Showing 5 changed files with 208 additions and 1 deletion.
diff --git a/conf/analysis/trip_model.conf.json.sample b/conf/analysis/trip_model.conf.json.sample
@@ -2,6 +2,7 @@
     "model_type": "greedy",
     "model_storage": "document_database",
     "minimum_trips": 14,
+    "maximum_stored_model_count": 3,
     "model_parameters": {
         "greedy": {
             "metric": "od_similarity",

diff --git a/emission/analysis/modelling/trip_model/config.py b/emission/analysis/modelling/trip_model/config.py
@@ -77,3 +77,9 @@ def get_minimum_trips():
 
 
 
+def get_maximum_stored_model_count():
+    maximum_stored_model_count = get_config_value_or_raise('maximum_stored_model_count')

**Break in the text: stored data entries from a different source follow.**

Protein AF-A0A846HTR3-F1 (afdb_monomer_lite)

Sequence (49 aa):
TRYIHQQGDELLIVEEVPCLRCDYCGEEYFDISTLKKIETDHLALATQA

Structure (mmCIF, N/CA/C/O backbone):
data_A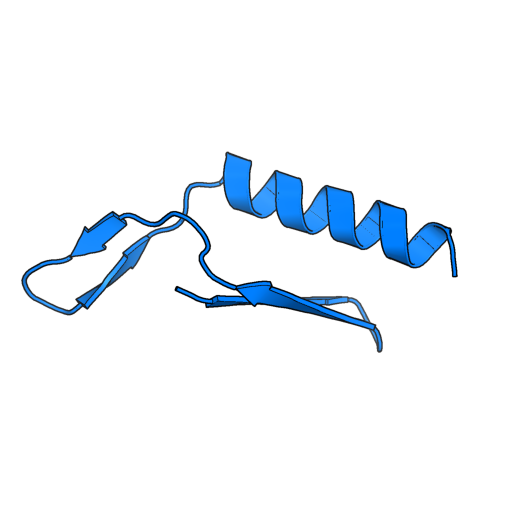F-A0A846HTR3-F1
#
_entry.id   AF-A0A846HTR3-F1
#
loop_
_atom_site.group_PDB
_atom_site.id
_atom_site.type_symbol
_atom_site.label_atom_id
_atom_site.label_alt_id
_atom_site.label_comp_id
_atom_site.label_asym_id
_atom_site.label_entity_id
_atom_site.label_seq_id
_atom_site.pdbx_PDB_ins_code
_atom_site.Cartn_x
_atom_site.Cartn_y
_atom_site.Cartn_z
_atom_site.occupancy
_atom_site.B_iso_or_equiv
_atom_site.auth_seq_id
_atom_site.auth_comp_id
_atom_site.auth_asym_id
_atom_site.auth_atom_id
_atom_site.pdbx_PDB_model_num
ATOM 1 N N . THR A 1 1 ? -4.737 -2.391 -9.208 1.00 91.44 1 THR A N 1
ATOM 2 C CA . THR A 1 1 ? -3.915 -2.744 -8.032 1.00 91.44 1 THR A CA 1
ATOM 3 C C . THR A 1 1 ? -4.784 -2.704 -6.807 1.00 91.44 1 THR A C 1
ATOM 5 O O . THR A 1 1 ? -5.656 -1.847 -6.763 1.00 91.44 1 THR A O 1
ATOM 8 N N . ARG A 1 2 ? -4.579 -3.597 -5.838 1.00 95.88 2 ARG A N 1
ATOM 9 C CA . ARG A 1 2 ? -5.444 -3.695 -4.658 1.00 95.88 2 ARG A CA 1
ATOM 10 C C . ARG A 1 2 ? -4.617 -3.654 -3.386 1.00 95.88 2 ARG A C 1
ATOM 12 O O . ARG A 1 2 ? -3.642 -4.393 -3.280 1.00 95.88 2 ARG A O 1
ATOM 19 N N . TYR A 1 3 ? -5.045 -2.845 -2.427 1.00 96.25 3 TYR A N 1
ATOM 20 C CA . TYR A 1 3 ? -4.474 -2.815 -1.087 1.00 96.25 3 TYR A CA 1
ATOM 21 C C . TYR A 1 3 ? -5.526 -3.272 -0.077 1.00 96.25 3 TYR A C 1
ATOM 23 O O . TYR A 1 3 ? -6.667 -2.810 -0.105 1.00 96.25 3 TYR A O 1
ATOM 31 N N . ILE A 1 4 ? -5.145 -4.214 0.783 1.00 96.06 4 ILE A N 1
ATOM 32 C CA . ILE A 1 4 ? -6.007 -4.766 1.828 1.00 96.06 4 ILE A CA 1
ATOM 33 C C . ILE A 1 4 ? -5.388 -4.375 3.160 1.00 96.06 4 ILE A C 1
ATOM 35 O O . ILE A 1 4 ? -4.241 -4.728 3.438 1.00 96.06 4 ILE A O 1
ATOM 39 N N . HIS A 1 5 ? -6.153 -3.658 3.970 1.00 96.12 5 HIS A N 1
ATOM 40 C CA . HIS A 1 5 ? -5.747 -3.248 5.300 1.00 96.12 5 HIS A CA 1
ATOM 41 C C . HIS A 1 5 ? -6.719 -3.838 6.322 1.00 96.12 5 HIS A C 1
ATOM 43 O O . HIS A 1 5 ? -7.929 -3.661 6.204 1.00 96.12 5 HIS A O 1
ATOM 49 N N . GLN A 1 6 ? -6.191 -4.569 7.303 1.00 93.81 6 GLN A N 1
ATOM 50 C CA . GLN A 1 6 ? -6.980 -5.186 8.367 1.00 93.81 6 GLN A CA 1
ATOM 51 C C . GLN A 1 6 ? -6.583 -4.580 9.711 1.00 93.81 6 GLN A C 1
ATOM 53 O O . GLN A 1 6 ? -5.396 -4.528 10.041 1.00 93.81 6 GLN A O 1
ATOM 58 N N . GLN A 1 7 ? -7.577 -4.174 10.496 1.00 89.75 7 GLN A N 1
ATOM 59 C CA . GLN A 1 7 ? -7.398 -3.656 11.847 1.00 89.75 7 GLN A CA 1
ATOM 60 C C . GLN A 1 7 ? -8.395 -4.349 12.782 1.00 89.75 7 GLN A C 1
ATOM 62 O O . GLN A 1 7 ? -9.583 -4.053 12.779 1.00 89.75 7 GLN A O 1
ATOM 67 N N . GLY A 1 8 ? -7.910 -5.306 13.580 1.00 88.06 8 GLY A N 1
ATOM 68 C CA . GLY A 1 8 ? -8.787 -6.154 14.393 1.00 88.06 8 GLY A CA 1
ATOM 69 C C . GLY A 1 8 ? -9.738 -6.980 13.518 1.00 88.06 8 GLY A C 1
ATOM 70 O O . GLY A 1 8 ? -9.284 -7.709 12.630 1.00 88.06 8 GLY A O 1
ATOM 71 N N . ASP A 1 9 ? -11.040 -6.839 13.772 1.00 89.94 9 ASP A N 1
ATOM 72 C CA . ASP A 1 9 ? -12.109 -7.500 13.010 1.00 89.94 9 ASP A CA 1
ATOM 73 C C . ASP A 1 9 ? -12.559 -6.692 11.777 1.00 89.94 9 ASP A C 1
ATOM 75 O O . ASP A 1 9 ? -13.353 -7.182 10.971 1.00 89.94 9 ASP A O 1
ATOM 79 N N . GLU A 1 10 ? -12.046 -5.471 11.597 1.00 91.44 10 GLU A N 1
ATOM 80 C CA . GLU A 1 10 ? -12.380 -4.613 10.462 1.00 91.44 10 GLU A CA 1
ATOM 81 C C . GLU A 1 10 ? -11.424 -4.821 9.287 1.00 91.44 10 GLU A C 1
ATOM 83 O O . GLU A 1 10 ? -10.203 -4.951 9.442 1.00 91.44 10 GLU A O 1
ATOM 88 N N . LEU A 1 11 ? -12.001 -4.825 8.085 1.00 94.56 11 LEU A N 1
ATOM 89 C CA . LEU A 1 11 ? -11.299 -5.037 6.829 1.00 94.56 11 LEU A CA 1
ATOM 90 C C . LEU A 1 11 ? -11.644 -3.918 5.846 1.00 94.56 11 LEU A C 1
ATOM 92 O O . LEU A 1 11 ? -12.792 -3.797 5.417 1.00 94.56 11 LEU A O 1
ATOM 96 N N . LEU A 1 12 ? -10.629 -3.169 5.419 1.00 95.31 12 LEU A N 1
ATOM 97 C CA . LEU A 1 12 ? -10.731 -2.203 4.333 1.00 95.31 12 LEU A CA 1
ATOM 98 C C . LEU A 1 12 ? -10.050 -2.746 3.078 1.00 95.31 12 LEU A C 1
ATOM 100 O O . LEU A 1 12 ? -8.870 -3.106 3.086 1.00 95.31 12 LEU A O 1
ATOM 104 N N . ILE A 1 13 ? -10.798 -2.764 1.978 1.00 96.69 13 ILE A N 1
ATOM 105 C CA . ILE A 1 13 ? -10.295 -3.123 0.653 1.00 96.69 13 ILE A CA 1
ATOM 106 C C . ILE A 1 13 ? -10.349 -1.873 -0.215 1.00 96.69 13 ILE A C 1
ATOM 108 O O . ILE A 1 13 ? -11.422 -1.309 -0.427 1.00 96.69 13 ILE A O 1
ATOM 112 N N . VAL A 1 14 ? -9.192 -1.456 -0.724 1.00 97.00 14 VAL A N 1
ATOM 113 C CA . VAL A 1 14 ? -9.080 -0.331 -1.653 1.00 97.00 14 VAL A CA 1
ATOM 114 C C . VAL A 1 14 ? -8.640 -0.859 -3.010 1.00 97.00 14 VAL A C 1
ATOM 116 O O . VAL A 1 14 ? -7.583 -1.483 -3.143 1.00 97.00 14 VAL A O 1
ATOM 119 N N . GLU A 1 15 ? -9.474 -0.614 -4.013 1.00 97.19 15 GLU A N 1
ATOM 120 C CA . GLU A 1 15 ? -9.206 -0.959 -5.405 1.00 97.19 15 GLU A CA 1
ATOM 121 C C . GLU A 1 15 ? -8.534 0.211 -6.137 1.00 97.19 15 GLU A C 1
ATOM 123 O O . GLU A 1 15 ? -8.595 1.360 -5.705 1.00 97.19 15 GLU A O 1
ATOM 128 N N . GLU A 1 16 ? -7.873 -0.102 -7.251 1.00 95.81 16 GLU A N 1
ATOM 129 C CA . GLU A 1 16 ? -7.205 0.868 -8.134 1.00 95.81 16 GLU A CA 1
ATOM 130 C C . GLU A 1 16 ? -6.155 1.761 -7.440 1.00 95.81 16 GLU A C 1
ATOM 132 O O . GLU A 1 16 ? -5.917 2.899 -7.840 1.00 95.81 16 GLU A O 1
ATOM 137 N N . VAL A 1 17 ? -5.463 1.226 -6.427 1.00 96.44 17 VAL A N 1
ATOM 138 C CA . VAL A 1 17 ? -4.434 1.979 -5.694 1.00 96.44 17 VAL A CA 1
ATOM 139 C C . VAL A 1 17 ? -3.239 2.290 -6.608 1.00 96.44 17 VAL A C 1
ATOM 141 O O . VAL A 1 17 ? -2.669 1.360 -7.196 1.00 96.44 17 VAL A O 1
ATOM 144 N N . PRO A 1 18 ? -2.815 3.564 -6.718 1.00 95.94 18 PRO A N 1
ATOM 145 C CA . PRO A 1 18 ? -1.636 3.935 -7.488 1.00 95.94 18 PRO A CA 1
ATOM 146 C C . PRO A 1 18 ? -0.386 3.219 -6.972 1.00 95.94 18 PRO A C 1
ATOM 148 O O . PRO A 1 18 ? -0.084 3.244 -5.779 1.00 95.94 18 PRO A O 1
ATOM 151 N N . CYS A 1 19 ? 0.358 2.597 -7.880 1.00 96.69 19 CYS A N 1
ATOM 152 C CA . CYS A 1 19 ? 1.619 1.938 -7.572 1.00 96.69 19 CYS A CA 1
ATOM 153 C C . CYS A 1 19 ? 2.588 2.062 -8.745 1.00 96.69 19 CYS A C 1
ATOM 155 O O . CYS A 1 19 ? 2.176 2.173 -9.903 1.00 96.69 19 CYS A O 1
ATOM 157 N N . LEU A 1 20 ? 3.878 1.948 -8.452 1.00 96.88 20 LEU A N 1
ATOM 158 C CA . LEU A 1 20 ? 4.874 1.614 -9.460 1.00 96.88 20 LEU A CA 1
ATOM 159 C C . LEU A 1 20 ? 4.885 0.097 -9.620 1.00 96.88 20 LEU A C 1
ATOM 161 O O . LEU A 1 20 ? 4.984 -0.623 -8.631 1.00 96.88 20 LEU A O 1
ATOM 165 N N . ARG A 1 21 ? 4.791 -0.394 -10.852 1.00 97.25 21 ARG A N 1
ATOM 166 C CA . ARG A 1 21 ? 4.924 -1.821 -11.149 1.00 97.25 21 ARG A CA 1
ATOM 167 C C . ARG A 1 21 ? 6.246 -2.054 -11.869 1.00 97.25 21 ARG A C 1
ATOM 169 O O . ARG A 1 21 ? 6.550 -1.344 -12.820 1.00 97.25 21 ARG A O 1
ATOM 176 N N . CYS A 1 22 ? 7.034 -3.026 -11.419 1.00 97.00 22 CYS A N 1
ATOM 177 C CA . CYS A 1 22 ? 8.248 -3.426 -12.122 1.00 97.00 22 CYS A CA 1
ATOM 178 C C . CYS A 1 22 ? 7.888 -4.161 -13.418 1.00 97.00 22 CYS A C 1
ATOM 180 O O . CYS A 1 22 ? 7.231 -5.201 -13.376 1.00 97.00 22 CYS 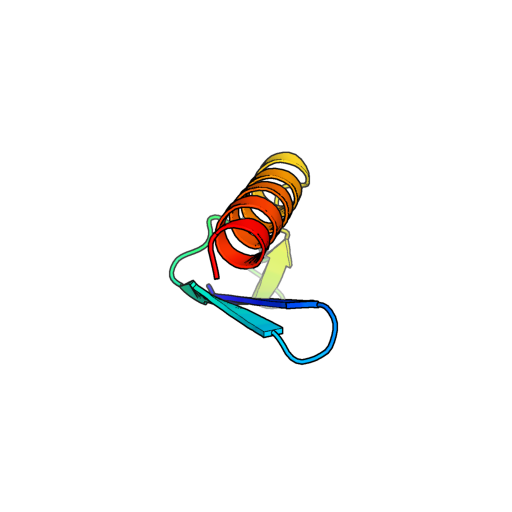A O 1
ATOM 182 N N . ASP A 1 23 ? 8.369 -3.668 -14.558 1.00 96.62 23 ASP A N 1
ATOM 183 C CA . ASP A 1 23 ? 8.079 -4.253 -15.876 1.00 96.62 23 ASP A CA 1
ATOM 184 C C . ASP A 1 23 ? 8.726 -5.633 -16.099 1.00 96.62 23 ASP A C 1
ATOM 186 O O . ASP A 1 23 ? 8.350 -6.350 -17.024 1.00 96.62 23 ASP A O 1
ATOM 190 N N . TYR A 1 24 ? 9.694 -6.024 -15.261 1.00 96.56 24 TYR A N 1
ATOM 191 C CA . TYR A 1 24 ? 10.396 -7.306 -15.383 1.00 96.56 24 TYR A CA 1
ATOM 192 C C . TYR A 1 24 ? 9.766 -8.427 -14.545 1.00 96.56 24 TYR A C 1
ATOM 194 O O . TYR A 1 24 ? 9.538 -9.524 -15.049 1.00 96.56 24 TYR A O 1
ATOM 202 N N . CYS A 1 25 ? 9.496 -8.174 -13.262 1.00 96.88 25 CYS A N 1
ATOM 203 C CA . CYS A 1 25 ? 8.984 -9.184 -12.324 1.00 96.88 25 CYS A CA 1
ATOM 204 C C . CYS A 1 25 ? 7.513 -8.976 -11.931 1.00 96.88 25 CYS A C 1
ATOM 206 O O . CYS A 1 25 ? 6.910 -9.882 -11.361 1.00 96.88 25 CYS A O 1
ATOM 208 N N . GLY A 1 26 ? 6.926 -7.810 -12.222 1.00 95.38 26 GLY A N 1
ATOM 209 C CA . GLY A 1 26 ? 5.548 -7.475 -11.858 1.00 95.38 26 GLY A CA 1
ATOM 210 C C . GLY A 1 26 ? 5.347 -7.026 -10.408 1.00 95.38 26 GLY A C 1
ATOM 211 O O . GLY A 1 26 ? 4.200 -6.822 -10.015 1.00 95.38 26 GLY A O 1
AT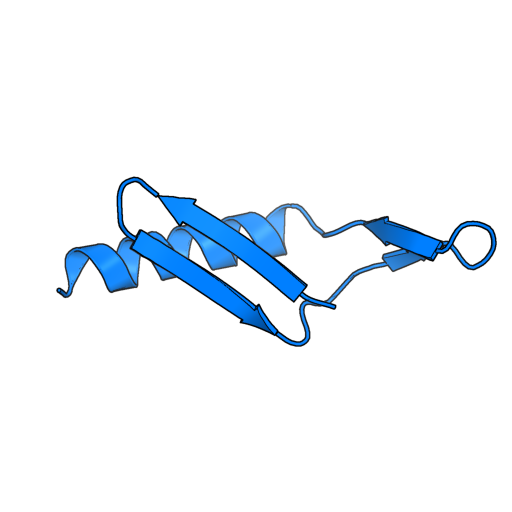OM 212 N N . GLU A 1 27 ? 6.419 -6.861 -9.623 1.00 97.25 27 GLU A N 1
ATOM 213 C CA . GLU A 1 27 ? 6.342 -6.368 -8.239 1.00 97.25 27 GLU A CA 1
ATOM 214 C C . GLU A 1 27 ? 5.705 -4.976 -8.171 1.00 97.25 27 GLU A C 1
ATOM 216 O O . GLU A 1 27 ? 5.997 -4.102 -8.989 1.00 97.25 27 GLU A O 1
ATOM 221 N N . GLU A 1 28 ? 4.829 -4.783 -7.185 1.00 96.25 28 GLU A N 1
ATOM 222 C CA . GLU A 1 28 ? 4.064 -3.555 -6.972 1.00 96.25 28 GLU A CA 1
ATOM 223 C C . GLU A 1 28 ? 4.645 -2.790 -5.778 1.00 96.25 28 GLU A C 1
ATOM 225 O O . GLU A 1 28 ? 4.696 -3.297 -4.657 1.00 96.25 28 GLU A O 1
ATOM 230 N N . TYR A 1 29 ? 5.071 -1.552 -6.016 1.00 96.56 29 TYR A N 1
ATOM 231 C CA . TYR A 1 29 ? 5.606 -0.644 -5.010 1.00 96.56 29 TYR A CA 1
ATOM 232 C C . TYR A 1 29 ? 4.615 0.491 -4.779 1.00 96.56 29 TYR A C 1
ATOM 234 O O . TYR A 1 29 ? 4.294 1.261 -5.689 1.00 96.56 29 TYR A O 1
ATOM 242 N N . PHE A 1 30 ? 4.140 0.601 -3.545 1.00 97.31 30 PHE A N 1
ATOM 243 C CA . PHE A 1 30 ? 3.206 1.638 -3.128 1.00 97.31 30 PHE A CA 1
ATOM 244 C C . PHE A 1 30 ? 3.943 2.784 -2.443 1.00 97.31 30 PHE A C 1
ATOM 246 O O . PHE A 1 30 ? 4.912 2.570 -1.712 1.00 97.31 30 PHE A O 1
ATOM 253 N N . ASP A 1 31 ? 3.460 4.005 -2.654 1.00 97.69 31 ASP A N 1
ATOM 254 C CA . ASP A 1 31 ? 3.993 5.168 -1.959 1.00 97.69 31 ASP A CA 1
ATOM 255 C C . ASP A 1 31 ? 3.517 5.193 -0.497 1.00 97.69 31 ASP A C 1
ATOM 257 O O . ASP A 1 31 ? 2.325 5.045 -0.208 1.00 97.69 31 ASP A O 1
ATOM 261 N N . ILE A 1 32 ? 4.4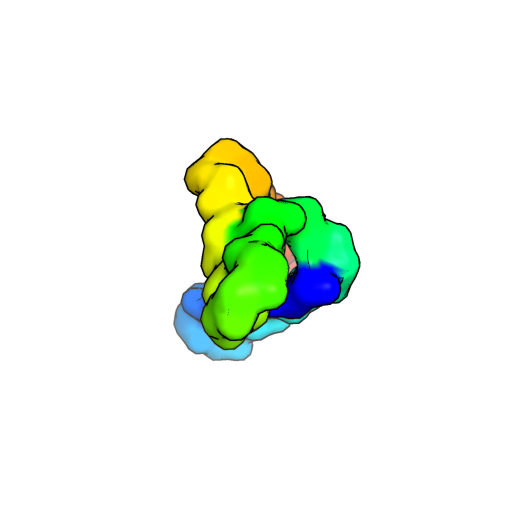45 5.424 0.436 1.00 97.25 32 ILE A N 1
ATOM 262 C CA . ILE A 1 32 ? 4.153 5.429 1.875 1.00 97.25 32 ILE A CA 1
ATOM 263 C C . ILE A 1 32 ? 3.100 6.479 2.259 1.00 97.25 32 ILE A C 1
ATOM 265 O O . ILE A 1 32 ? 2.318 6.251 3.180 1.00 97.25 32 ILE A O 1
ATOM 269 N N . SER A 1 33 ? 3.046 7.620 1.566 1.00 97.88 33 SER A N 1
ATOM 270 C CA . SER A 1 33 ? 2.039 8.654 1.818 1.00 97.88 33 SER A CA 1
ATOM 271 C C . SER A 1 33 ? 0.643 8.201 1.391 1.00 97.88 33 SER A C 1
ATOM 273 O O . SER A 1 33 ? -0.330 8.497 2.085 1.00 97.88 33 SER A O 1
ATOM 275 N N . THR A 1 34 ? 0.548 7.412 0.315 1.00 97.00 34 THR A N 1
ATOM 276 C CA . THR A 1 34 ? -0.714 6.810 -0.138 1.00 97.00 34 THR A CA 1
ATOM 277 C C . THR A 1 34 ? -1.206 5.784 0.876 1.00 97.00 34 THR A C 1
ATOM 279 O O . THR A 1 34 ? -2.363 5.845 1.287 1.00 97.00 34 THR A O 1
ATOM 282 N N . LEU A 1 35 ? -0.324 4.896 1.345 1.00 97.06 35 LEU A N 1
ATOM 283 C CA . LEU A 1 35 ? -0.691 3.885 2.342 1.00 97.06 35 LEU A CA 1
ATOM 284 C C . LEU A 1 35 ? -1.137 4.522 3.663 1.00 97.06 35 LEU A C 1
ATOM 286 O O . LEU A 1 35 ? -2.220 4.218 4.150 1.00 97.06 35 LEU A O 1
ATOM 290 N N . LYS A 1 36 ? -0.376 5.491 4.186 1.00 97.19 36 LYS A N 1
ATOM 291 C CA . LYS A 1 36 ? -0.744 6.214 5.416 1.00 97.19 36 LYS A CA 1
ATOM 292 C C . LYS A 1 36 ? -2.071 6.949 5.301 1.00 97.19 36 LYS A C 1
ATOM 294 O O . LYS A 1 36 ? -2.803 7.050 6.285 1.00 97.19 36 LYS A O 1
ATOM 299 N N . LYS A 1 37 ? -2.386 7.481 4.116 1.00 97.12 37 LYS A N 1
ATOM 300 C CA . LYS A 1 37 ? -3.695 8.081 3.870 1.00 97.12 37 LYS A CA 1
ATOM 301 C C . LYS A 1 37 ? -4.801 7.030 3.974 1.00 97.12 37 LY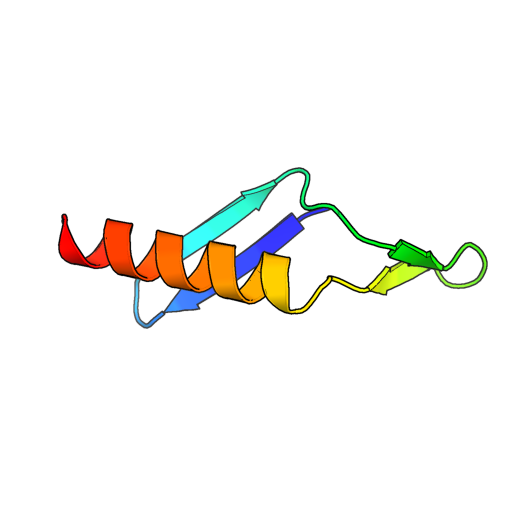S A C 1
ATOM 303 O O . LYS A 1 37 ? -5.767 7.278 4.683 1.00 97.12 37 LYS A O 1
ATOM 308 N N . ILE A 1 38 ? -4.639 5.873 3.331 1.00 96.81 38 ILE A N 1
ATOM 309 C CA . ILE A 1 38 ? -5.614 4.773 3.401 1.00 96.81 38 ILE A CA 1
ATOM 310 C C . ILE A 1 38 ? -5.824 4.317 4.851 1.00 96.81 38 ILE A C 1
ATOM 312 O O . ILE A 1 38 ? -6.960 4.165 5.282 1.00 96.81 38 ILE A O 1
ATOM 316 N N . GLU A 1 39 ? -4.749 4.148 5.619 1.00 95.69 39 GLU A N 1
ATOM 317 C CA . GLU A 1 39 ? -4.807 3.768 7.038 1.00 95.69 39 GLU A CA 1
ATOM 318 C C . GLU A 1 39 ? -5.521 4.829 7.893 1.00 95.69 39 GLU A C 1
ATOM 320 O O . GLU A 1 39 ? -6.348 4.504 8.742 1.00 95.69 39 GLU A O 1
ATOM 325 N N . THR A 1 40 ? -5.242 6.113 7.644 1.00 96.25 40 THR A N 1
ATOM 326 C CA . THR A 1 40 ? -5.902 7.230 8.340 1.00 96.25 40 THR A CA 1
ATOM 327 C C . THR A 1 40 ? -7.392 7.286 8.011 1.00 96.25 40 THR A C 1
ATOM 329 O O . THR A 1 40 ? -8.217 7.482 8.904 1.00 96.25 40 THR A O 1
ATOM 332 N N . ASP A 1 41 ? -7.741 7.087 6.740 1.00 95.06 41 ASP A N 1
ATOM 333 C CA . ASP A 1 41 ? -9.127 7.038 6.286 1.00 95.06 41 ASP A CA 1
ATOM 334 C C . ASP A 1 41 ? -9.844 5.805 6.882 1.00 95.06 41 ASP A C 1
ATOM 336 O O . ASP A 1 41 ? -10.982 5.934 7.329 1.00 95.06 41 ASP A O 1
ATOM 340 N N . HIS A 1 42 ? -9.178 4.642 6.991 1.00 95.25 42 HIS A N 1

+    if not isinstance(maximum_stored_model_count, int):
+        msg = f"config key 'maximum_stored_model_count' not an integer in config file {config_filename}"
+        raise TypeError(msg)
+    return maximum_stored_model_count
diff --git a/emission/storage/modifiable/abstract_model_storage.py b/emission/storage/modifiable/abstract_model_storage.py
@@ -29,3 +29,9 @@ def get_current_model(self, key:str) -> Optional[Dict]:
         : return: the most recent database entry for this key
         """
         pass
+
+    def trim_model_entries(self, key:str):
+        """
+        :param: the metadata key for the entries, used to identify the model type
+        """
+        pass
diff --git a/emission/storage/modifiable/builtin_model_storage.py b/emission/storage/modifiable/builtin_model_storage.py
@@ -7,6 +7,7 @@
 import emission.core.get_database as edb
 import emission.storage.modifiable.abstract_model_storage as esma
 
+import emission.analysis.modelling.trip_model.config as eamtc
 import emission.core.wrapper.entry as ecwe
 import emission.core.wrapper.wrapperbase as ecwb
 
@@ -23,9 +24,12 @@ def upsert_model(self, key:str, model: ecwb.WrapperBase):
         """
         logging.debug("upsert_doc called with key %s" % key)
         entry = ecwe.Entry.create_entry(self.user_id, key, model)
+        # Cleaning up older models, before inserting new model
+        self.trim_model_entries(key)
         logging.debug("Inserting entry %s into model DB" % entry)
         ins_result = edb.get_model_db().insert_one(entry)
-        ## TODO: Cleanup old/obsolete models
+        new_model_count = edb.get_model_db().count_documents({"user_id": self.user_id})
+        logging.debug("New model count for user %s = %s" % (self.user_id, new_model_count))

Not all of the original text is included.